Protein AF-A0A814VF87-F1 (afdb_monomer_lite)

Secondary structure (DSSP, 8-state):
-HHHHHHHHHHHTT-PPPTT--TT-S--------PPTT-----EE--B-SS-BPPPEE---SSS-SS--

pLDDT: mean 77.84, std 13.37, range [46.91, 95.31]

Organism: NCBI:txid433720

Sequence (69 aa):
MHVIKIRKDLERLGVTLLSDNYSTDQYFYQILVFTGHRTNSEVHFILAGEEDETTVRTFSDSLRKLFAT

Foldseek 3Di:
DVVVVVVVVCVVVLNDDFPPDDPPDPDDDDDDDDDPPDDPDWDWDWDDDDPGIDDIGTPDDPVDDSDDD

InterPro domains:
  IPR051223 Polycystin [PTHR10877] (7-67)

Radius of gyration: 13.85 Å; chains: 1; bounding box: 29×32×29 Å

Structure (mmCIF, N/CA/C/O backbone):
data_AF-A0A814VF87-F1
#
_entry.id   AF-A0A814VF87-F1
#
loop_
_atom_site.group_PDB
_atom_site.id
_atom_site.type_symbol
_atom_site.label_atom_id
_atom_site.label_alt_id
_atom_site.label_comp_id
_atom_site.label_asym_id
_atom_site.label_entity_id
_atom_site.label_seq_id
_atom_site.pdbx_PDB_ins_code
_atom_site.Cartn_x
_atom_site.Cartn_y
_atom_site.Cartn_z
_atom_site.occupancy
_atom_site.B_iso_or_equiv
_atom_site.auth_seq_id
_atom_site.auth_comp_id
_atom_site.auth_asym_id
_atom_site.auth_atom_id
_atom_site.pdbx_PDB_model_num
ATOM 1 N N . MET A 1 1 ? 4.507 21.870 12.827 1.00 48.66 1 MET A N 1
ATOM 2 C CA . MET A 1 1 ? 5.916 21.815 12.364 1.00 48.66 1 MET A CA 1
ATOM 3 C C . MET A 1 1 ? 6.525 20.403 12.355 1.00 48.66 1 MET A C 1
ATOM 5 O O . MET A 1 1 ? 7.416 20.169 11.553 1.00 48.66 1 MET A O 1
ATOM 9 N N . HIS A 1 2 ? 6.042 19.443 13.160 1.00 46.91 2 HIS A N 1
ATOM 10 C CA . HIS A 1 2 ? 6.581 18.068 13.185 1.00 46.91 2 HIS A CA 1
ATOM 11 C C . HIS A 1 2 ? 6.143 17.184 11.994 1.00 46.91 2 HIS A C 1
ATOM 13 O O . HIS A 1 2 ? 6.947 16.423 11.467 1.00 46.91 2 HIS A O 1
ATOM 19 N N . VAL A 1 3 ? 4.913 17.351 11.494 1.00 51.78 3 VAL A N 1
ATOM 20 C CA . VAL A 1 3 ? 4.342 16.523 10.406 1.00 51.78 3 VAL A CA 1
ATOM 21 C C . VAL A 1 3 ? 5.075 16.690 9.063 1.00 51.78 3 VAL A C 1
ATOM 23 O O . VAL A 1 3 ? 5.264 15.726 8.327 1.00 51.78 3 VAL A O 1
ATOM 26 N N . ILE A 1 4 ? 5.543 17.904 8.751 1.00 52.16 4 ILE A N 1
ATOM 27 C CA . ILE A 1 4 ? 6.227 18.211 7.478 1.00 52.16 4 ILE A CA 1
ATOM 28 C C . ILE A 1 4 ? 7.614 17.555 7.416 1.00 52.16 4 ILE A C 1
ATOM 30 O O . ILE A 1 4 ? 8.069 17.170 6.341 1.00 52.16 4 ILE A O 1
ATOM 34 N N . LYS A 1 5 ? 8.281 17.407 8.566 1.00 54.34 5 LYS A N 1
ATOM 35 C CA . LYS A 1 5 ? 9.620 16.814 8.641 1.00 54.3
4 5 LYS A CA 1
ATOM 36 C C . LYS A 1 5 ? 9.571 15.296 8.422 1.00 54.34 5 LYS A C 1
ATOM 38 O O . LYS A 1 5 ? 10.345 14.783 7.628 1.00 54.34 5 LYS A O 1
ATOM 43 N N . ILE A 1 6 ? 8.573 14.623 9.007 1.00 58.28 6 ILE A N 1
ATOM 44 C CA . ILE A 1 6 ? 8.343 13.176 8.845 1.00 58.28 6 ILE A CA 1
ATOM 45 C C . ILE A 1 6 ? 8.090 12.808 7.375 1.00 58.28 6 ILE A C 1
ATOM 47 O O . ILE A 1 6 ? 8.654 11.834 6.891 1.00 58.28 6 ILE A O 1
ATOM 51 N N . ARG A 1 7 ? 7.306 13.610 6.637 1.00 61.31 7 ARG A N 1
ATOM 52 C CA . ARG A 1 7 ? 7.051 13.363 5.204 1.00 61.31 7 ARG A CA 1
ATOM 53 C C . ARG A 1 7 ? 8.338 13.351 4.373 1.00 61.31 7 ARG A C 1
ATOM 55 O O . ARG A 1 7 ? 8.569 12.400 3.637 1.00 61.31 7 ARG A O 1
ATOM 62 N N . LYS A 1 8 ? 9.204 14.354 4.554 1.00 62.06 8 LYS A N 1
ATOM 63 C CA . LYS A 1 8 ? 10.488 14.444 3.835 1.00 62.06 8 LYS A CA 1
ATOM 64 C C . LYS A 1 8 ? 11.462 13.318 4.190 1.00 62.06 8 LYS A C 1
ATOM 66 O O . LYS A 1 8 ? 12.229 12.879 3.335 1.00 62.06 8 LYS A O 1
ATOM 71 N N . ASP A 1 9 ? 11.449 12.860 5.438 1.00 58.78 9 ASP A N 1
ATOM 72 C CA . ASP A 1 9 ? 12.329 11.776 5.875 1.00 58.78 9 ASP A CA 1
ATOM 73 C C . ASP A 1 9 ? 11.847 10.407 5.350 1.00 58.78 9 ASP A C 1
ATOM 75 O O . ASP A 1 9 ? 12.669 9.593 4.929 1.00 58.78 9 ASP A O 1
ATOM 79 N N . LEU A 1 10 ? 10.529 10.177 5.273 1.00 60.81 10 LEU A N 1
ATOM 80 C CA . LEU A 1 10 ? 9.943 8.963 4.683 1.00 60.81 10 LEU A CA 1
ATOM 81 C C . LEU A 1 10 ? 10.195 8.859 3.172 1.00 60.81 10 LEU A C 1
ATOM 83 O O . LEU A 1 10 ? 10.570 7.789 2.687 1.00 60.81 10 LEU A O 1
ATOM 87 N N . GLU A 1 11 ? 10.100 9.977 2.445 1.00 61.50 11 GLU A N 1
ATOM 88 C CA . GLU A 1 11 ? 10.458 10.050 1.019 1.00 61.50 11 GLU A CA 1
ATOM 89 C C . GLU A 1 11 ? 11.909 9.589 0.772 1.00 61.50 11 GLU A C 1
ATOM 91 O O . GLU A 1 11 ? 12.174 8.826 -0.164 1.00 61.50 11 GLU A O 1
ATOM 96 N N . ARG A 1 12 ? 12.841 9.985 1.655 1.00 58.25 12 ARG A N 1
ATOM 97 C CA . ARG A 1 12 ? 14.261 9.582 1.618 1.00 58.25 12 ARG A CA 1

Work to complete =>
After locating the line that contains "ATOM 45 C C", output it and the remaining lines of the material above, exactly as they read.

Written response =>
ATOM 45 C C . ILE A 1 6 ? 8.090 12.808 7.375 1.00 58.28 6 ILE A C 1
ATOM 47 O O . ILE A 1 6 ? 8.654 11.834 6.891 1.00 58.28 6 ILE A O 1
ATOM 51 N N . ARG A 1 7 ? 7.306 13.610 6.637 1.00 61.31 7 ARG A N 1
ATOM 52 C CA . ARG A 1 7 ? 7.051 13.363 5.204 1.00 61.31 7 ARG A CA 1
ATOM 53 C C . ARG A 1 7 ? 8.338 13.351 4.373 1.00 61.31 7 ARG A C 1
ATOM 55 O O . ARG A 1 7 ? 8.569 12.400 3.637 1.00 61.31 7 ARG A O 1
ATOM 62 N N . LYS A 1 8 ? 9.204 14.354 4.554 1.00 62.06 8 LYS A N 1
ATOM 63 C CA . LYS A 1 8 ? 10.488 14.444 3.835 1.00 62.06 8 LYS A CA 1
ATOM 64 C C . LYS A 1 8 ? 11.462 13.318 4.190 1.00 62.06 8 LYS A C 1
ATOM 66 O O . LYS A 1 8 ? 12.229 12.879 3.335 1.00 62.06 8 LYS A O 1
ATOM 71 N N . ASP A 1 9 ? 11.449 12.860 5.438 1.00 58.78 9 ASP A N 1
ATOM 72 C CA . ASP A 1 9 ? 12.329 11.776 5.875 1.00 58.78 9 ASP A CA 1
ATOM 73 C C . ASP A 1 9 ? 11.847 10.407 5.350 1.00 58.78 9 ASP A C 1
ATOM 75 O O . ASP A 1 9 ? 12.669 9.593 4.929 1.00 58.78 9 ASP A O 1
ATOM 79 N N . LEU A 1 10 ? 10.529 10.177 5.273 1.00 60.81 10 LEU A N 1
ATOM 80 C CA . LEU A 1 10 ? 9.943 8.963 4.683 1.00 60.81 10 LEU A CA 1
ATOM 81 C C . LEU A 1 10 ? 10.195 8.859 3.172 1.00 60.81 10 LEU A C 1
ATOM 83 O O . LEU A 1 10 ? 10.570 7.789 2.687 1.00 60.81 10 LEU A O 1
ATOM 87 N N . GLU A 1 11 ? 10.100 9.977 2.445 1.00 61.50 11 GLU A N 1
ATOM 88 C CA . GLU A 1 11 ? 10.458 10.050 1.019 1.00 61.50 11 GLU A CA 1
ATOM 89 C C . GLU A 1 11 ? 11.909 9.589 0.772 1.00 61.50 11 GLU A C 1
ATOM 91 O O . GLU A 1 11 ? 12.174 8.826 -0.164 1.00 61.50 11 GLU A O 1
ATOM 96 N N . ARG A 1 12 ? 12.841 9.985 1.655 1.00 58.25 12 ARG A N 1
ATOM 97 C CA . ARG A 1 12 ? 14.261 9.582 1.618 1.00 58.25 12 ARG A CA 1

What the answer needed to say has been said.